-- Study material follows --
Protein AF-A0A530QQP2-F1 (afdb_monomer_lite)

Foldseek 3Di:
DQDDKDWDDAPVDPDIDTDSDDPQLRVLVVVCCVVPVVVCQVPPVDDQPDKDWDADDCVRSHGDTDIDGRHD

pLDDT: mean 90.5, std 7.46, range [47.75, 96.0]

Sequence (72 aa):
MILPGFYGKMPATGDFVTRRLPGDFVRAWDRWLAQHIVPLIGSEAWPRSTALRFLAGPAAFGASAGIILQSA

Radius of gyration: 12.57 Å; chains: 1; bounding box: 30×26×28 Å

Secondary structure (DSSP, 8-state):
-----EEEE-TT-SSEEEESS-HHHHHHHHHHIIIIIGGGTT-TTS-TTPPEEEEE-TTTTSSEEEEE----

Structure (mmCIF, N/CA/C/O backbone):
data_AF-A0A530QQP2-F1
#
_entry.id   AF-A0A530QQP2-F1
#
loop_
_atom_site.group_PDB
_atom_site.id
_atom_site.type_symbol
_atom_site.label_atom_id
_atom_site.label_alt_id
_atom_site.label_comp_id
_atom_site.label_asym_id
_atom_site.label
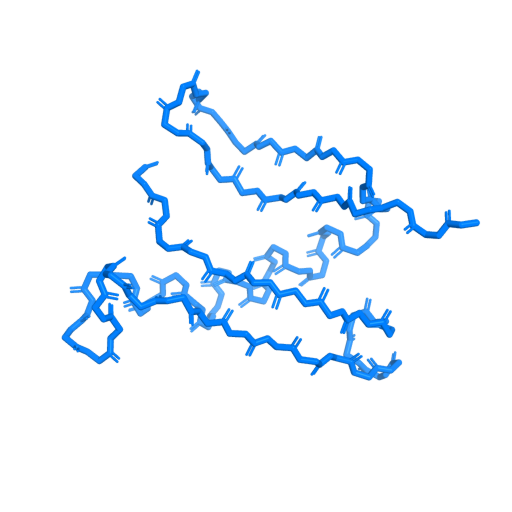_entity_id
_atom_site.label_seq_id
_atom_site.pdbx_PDB_ins_code
_atom_site.Cartn_x
_atom_site.Cartn_y
_atom_site.Cartn_z
_atom_site.occupancy
_atom_site.B_iso_or_equiv
_atom_site.auth_seq_id
_atom_site.auth_comp_id
_atom_site.auth_asym_id
_atom_site.auth_atom_id
_atom_site.pdbx_PDB_model_num
ATOM 1 N N . MET A 1 1 ? -18.515 11.415 4.944 1.00 47.75 1 MET A N 1
ATOM 2 C CA . MET A 1 1 ? -18.015 10.855 3.670 
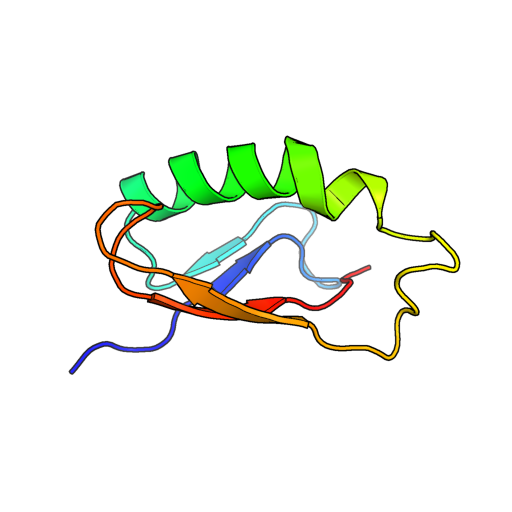1.00 47.75 1 MET A CA 1
ATOM 3 C C . MET A 1 1 ? -16.540 10.536 3.850 1.00 47.75 1 MET A C 1
ATOM 5 O O . MET A 1 1 ? -15.797 11.439 4.212 1.00 47.75 1 MET A O 1
ATOM 9 N N . ILE A 1 2 ? -16.124 9.277 3.695 1.00 63.12 2 ILE A N 1
ATOM 10 C CA . ILE A 1 2 ? -14.704 8.909 3.793 1.00 63.12 2 ILE A CA 1
ATOM 11 C C . ILE A 1 2 ? -14.059 9.335 2.471 1.00 63.12 2 ILE A C 1
ATOM 13 O O . ILE A 1 2 ? -14.385 8.786 1.422 1.00 63.12 2 ILE A O 1
ATOM 17 N N . LEU A 1 3 ? -13.230 10.378 2.492 1.00 79.94 3 LEU A N 1
ATOM 18 C CA . LEU A 1 3 ? -12.508 10.810 1.296 1.00 79.94 3 LEU A CA 1
ATOM 19 C C . LEU A 1 3 ? -11.320 9.869 1.063 1.00 79.94 3 LEU A C 1
ATOM 21 O O . LEU A 1 3 ? -10.594 9.591 2.017 1.00 79.94 3 LEU A O 1
ATOM 25 N N . PRO A 1 4 ? -11.071 9.417 -0.177 1.00 89.38 4 PRO A N 1
ATOM 26 C CA . PRO A 1 4 ? -9.896 8.610 -0.468 1.00 89.38 4 PRO A CA 1
ATOM 27 C C . PRO A 1 4 ? -8.611 9.409 -0.210 1.00 89.38 4 PRO A C 1
ATOM 29 O O . PRO A 1 4 ? -8.486 10.583 -0.588 1.00 89.38 4 PRO A O 1
ATOM 32 N N . GLY A 1 5 ? -7.652 8.750 0.433 1.00 93.81 5 GLY A N 1
ATOM 33 C CA . GLY A 1 5 ? -6.306 9.253 0.681 1.00 93.81 5 GLY A CA 1
ATOM 34 C C . GLY A 1 5 ? -5.246 8.463 -0.082 1.00 93.81 5 GLY A C 1
ATOM 35 O O . GLY A 1 5 ? -5.561 7.505 -0.784 1.00 93.81 5 GLY A O 1
ATOM 36 N N . PHE A 1 6 ? -3.989 8.877 0.045 1.00 94.25 6 PHE A N 1
ATOM 37 C CA . PHE A 1 6 
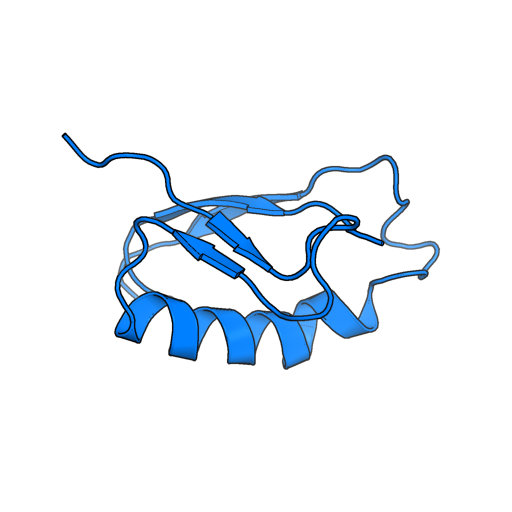? -2.849 8.151 -0.515 1.00 94.25 6 PHE A CA 1
ATOM 38 C C . PHE A 1 6 ? -1.632 8.246 0.401 1.00 94.25 6 PHE A C 1
ATOM 40 O O . PHE A 1 6 ? -1.480 9.220 1.144 1.00 94.25 6 PHE A O 1
ATOM 47 N N . TYR A 1 7 ? -0.776 7.232 0.310 1.00 95.25 7 TYR A N 1
ATOM 48 C CA . TYR A 1 7 ? 0.519 7.149 0.970 1.00 95.25 7 TYR A CA 1
ATOM 49 C C . TYR A 1 7 ? 1.519 6.442 0.051 1.00 95.25 7 TYR A C 1
ATOM 51 O O . TYR A 1 7 ? 1.160 5.439 -0.566 1.00 95.25 7 TYR A O 1
ATOM 59 N N . GLY A 1 8 ? 2.752 6.937 -0.025 1.00 94.19 8 GLY A N 1
ATOM 60 C CA . GLY A 1 8 ? 3.842 6.281 -0.747 1.00 94.19 8 GLY A CA 1
ATOM 61 C C . GLY A 1 8 ? 4.800 7.274 -1.393 1.00 94.19 8 GLY A C 1
ATOM 62 O O . GLY A 1 8 ? 4.710 8.479 -1.161 1.00 94.19 8 GLY A O 1
ATOM 63 N N . LYS A 1 9 ? 5.708 6.764 -2.224 1.00 92.56 9 LYS A N 1
ATOM 64 C CA . LYS A 1 9 ? 6.560 7.597 -3.076 1.00 92.56 9 LYS A CA 1
ATOM 65 C C . LYS A 1 9 ? 5.805 8.013 -4.331 1.00 92.56 9 LYS A C 1
ATOM 67 O O . LYS A 1 9 ? 5.015 7.238 -4.865 1.00 92.56 9 LYS A O 1
ATOM 72 N N . MET A 1 10 ? 6.048 9.238 -4.780 1.00 88.75 10 MET A N 1
ATOM 73 C CA . MET A 1 10 ? 5.562 9.744 -6.059 1.00 88.75 10 MET A CA 1
ATOM 74 C C . MET A 1 10 ? 6.762 10.164 -6.904 1.00 88.75 10 MET A C 1
ATOM 76 O O . MET A 1 10 ? 7.649 10.815 -6.360 1.00 88.75 10 MET A O 1
ATOM 80 N N . PRO A 1 11 ? 6.776 9.917 -8.226 1.00 85.31 11 PRO A N 1
ATOM 81 C CA . PRO A 1 11 ? 7.936 10.253 -9.058 1.00 85.31 11 PRO A CA 1
ATOM 82 C C . PRO A 1 11 ? 8.307 11.745 -9.040 1.00 85.31 11 PRO A C 1
ATOM 84 O O . PRO A 1 11 ? 9.450 12.110 -9.286 1.00 85.31 11 PRO A O 1
ATOM 87 N N . ALA A 1 12 ? 7.337 12.617 -8.749 1.00 85.94 12 ALA A N 1
ATOM 88 C CA . ALA A 1 12 ? 7.522 14.063 -8.670 1.00 85.94 12 ALA A CA 1
ATOM 89 C C . ALA A 1 12 ? 7.953 14.563 -7.274 1.00 85.94 12 ALA A C 1
ATOM 91 O O . ALA A 1 12 ? 8.043 15.771 -7.066 1.00 85.94 12 ALA A O 1
ATOM 92 N N . THR A 1 13 ? 8.162 13
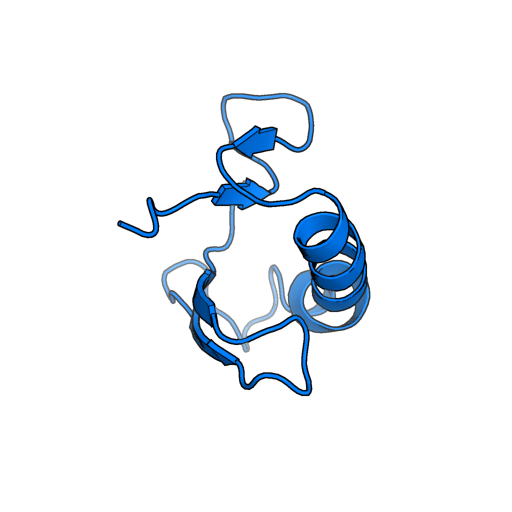.679 -6.293 1.00 82.06 13 THR A N 1
ATOM 93 C CA . THR A 1 13 ? 8.471 14.053 -4.904 1.00 82.06 13 THR A CA 1
ATOM 94 C C . THR A 1 13 ? 9.636 13.217 -4.376 1.00 82.06 13 THR A C 1
ATOM 96 O O . THR A 1 13 ? 9.639 12.001 -4.505 1.00 82.06 13 THR A O 1
ATOM 99 N N . GLY A 1 14 ? 10.644 13.863 -3.781 1.00 85.00 14 GLY A N 1
ATOM 100 C CA . GLY A 1 14 ? 11.863 13.180 -3.317 1.00 85.00 14 GLY A CA 1
ATOM 101 C C . GLY A 1 14 ? 11.694 12.315 -2.061 1.00 85.00 14 GLY A C 1
ATOM 102 O O . GLY A 1 14 ? 12.631 11.621 -1.677 1.00 85.00 14 GLY A O 1
ATOM 103 N N . ASP A 1 15 ? 10.521 12.350 -1.426 1.00 88.56 15 ASP A N 1
ATOM 104 C CA . ASP A 1 15 ? 10.224 11.646 -0.177 1.00 88.56 15 ASP A CA 1
ATOM 105 C C . ASP A 1 15 ? 8.796 11.066 -0.194 1.00 88.56 15 ASP A C 1
ATOM 107 O O . ASP A 1 15 ? 8.013 11.305 -1.120 1.00 88.56 15 ASP A O 1
ATOM 111 N N . PHE A 1 16 ? 8.456 10.287 0.830 1.00 91.94 16 PHE A N 1
ATOM 112 C CA . PHE A 1 16 ? 7.117 9.770 1.058 1.00 91.94 16 PHE A CA 1
ATOM 113 C C . PHE A 1 16 ? 6.111 10.901 1.256 1.00 91.94 16 PHE A C 1
ATOM 115 O O . PHE A 1 16 ? 6.293 11.814 2.059 1.00 91.94 16 PHE A O 1
ATOM 122 N N . VAL A 1 17 ? 4.986 10.786 0.559 1.00 94.19 17 VAL A N 1
ATOM 123 C CA . VAL A 1 17 ? 3.864 11.708 0.682 1.00 94.19 17 VAL A CA 1
ATOM 124 C C . VAL A 1 17 ? 2.680 11.012 1.328 1.00 94.19 17 VAL A C 1
ATOM 126 O O . VAL A 1 17 ? 2.406 9.841 1.073 1.00 94.19 17 VAL A O 1
ATOM 129 N N . THR A 1 18 ? 1.945 11.754 2.151 1.00 94.81 18 THR A N 1
ATOM 130 C CA . THR A 1 18 ? 0.673 11.315 2.723 1.00 94.81 18 THR A CA 1
ATOM 131 C C . THR A 1 18 ? -0.377 12.396 2.549 1.00 94.81 18 THR A C 1
ATOM 133 O O . THR A 1 18 ? -0.102 13.587 2.708 1.00 94.81 18 THR A O 1
ATOM 136 N N . ARG A 1 19 ? -1.605 11.997 2.217 1.00 94.38 19 ARG A N 1
ATOM 137 C CA . ARG A 1 19 ? -2.735 12.922 2.143 1.00 94.38 19 ARG A CA 1
ATOM 138 C C . ARG A 1 19 ? -4.026 12.222 2.520 1.00 94.38 19 ARG A C 1
ATOM 140 O O . ARG A 1 19 ? -4.354 11.187 1.949 1.00 94.38 19 ARG A O 1
ATOM 147 N N . ARG A 1 20 ? -4.808 12.854 3.404 1.00 93.12 20 ARG A N 1
ATOM 148 C CA . ARG A 1 20 ? -6.145 12.392 3.833 1.00 93.12 20 ARG A CA 1
ATOM 149 C C . ARG A 1 20 ? -6.151 10.972 4.426 1.00 93.12 20 ARG A C 1
ATOM 151 O O . ARG A 1 20 ? -7.160 10.283 4.339 1.00 93.12 20 ARG A O 1
ATOM 158 N N . LEU A 1 21 ? -5.045 10.553 5.041 1.00 92.69 21 LEU A N 1
ATOM 159 C CA . LEU A 1 21 ? -4.955 9.307 5.802 1.00 92.69 21 LEU A CA 1
ATOM 160 C C . LEU A 1 21 ? -4.603 9.619 7.264 1.00 92.69 21 LEU A C 1
ATOM 162 O O . LEU A 1 21 ? -3.727 10.456 7.497 1.00 92.69 21 LEU A O 1
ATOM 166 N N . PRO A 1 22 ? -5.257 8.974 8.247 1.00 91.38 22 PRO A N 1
-- Study material concluded --
> Exercise
Print, from the entries above, the line with "ATOM 113 C C", the line with "ATOM 126 O O" and all lines between them, exactly and with nothing else.

> Worked solution
ATOM 113 C C . PHE A 1 16 ? 6.111 10.901 1.256 1.00 91.94 16 PHE A C 1
ATOM 115 O O . PHE A 1 16 ? 6.293 11.814 2.059 1.00 91.94 16 PHE A O 1
ATOM 122 N N . VAL A 1 17 ? 4.986 10.786 0.559 1.00 94.19 17 VAL A N 1
ATOM 123 C CA . VAL A 1 17 ? 3.864 11.708 0.682 1.00 94.19 17 VAL A CA 1
ATOM 124 C C . VAL A 1 17 ? 2.680 11.012 1.328 1.00 94.19 17 VAL A C 1
ATOM 126 O O . VAL A 1 17 ? 2.406 9.841 1.073 1.00 94.19 17 VAL A O 1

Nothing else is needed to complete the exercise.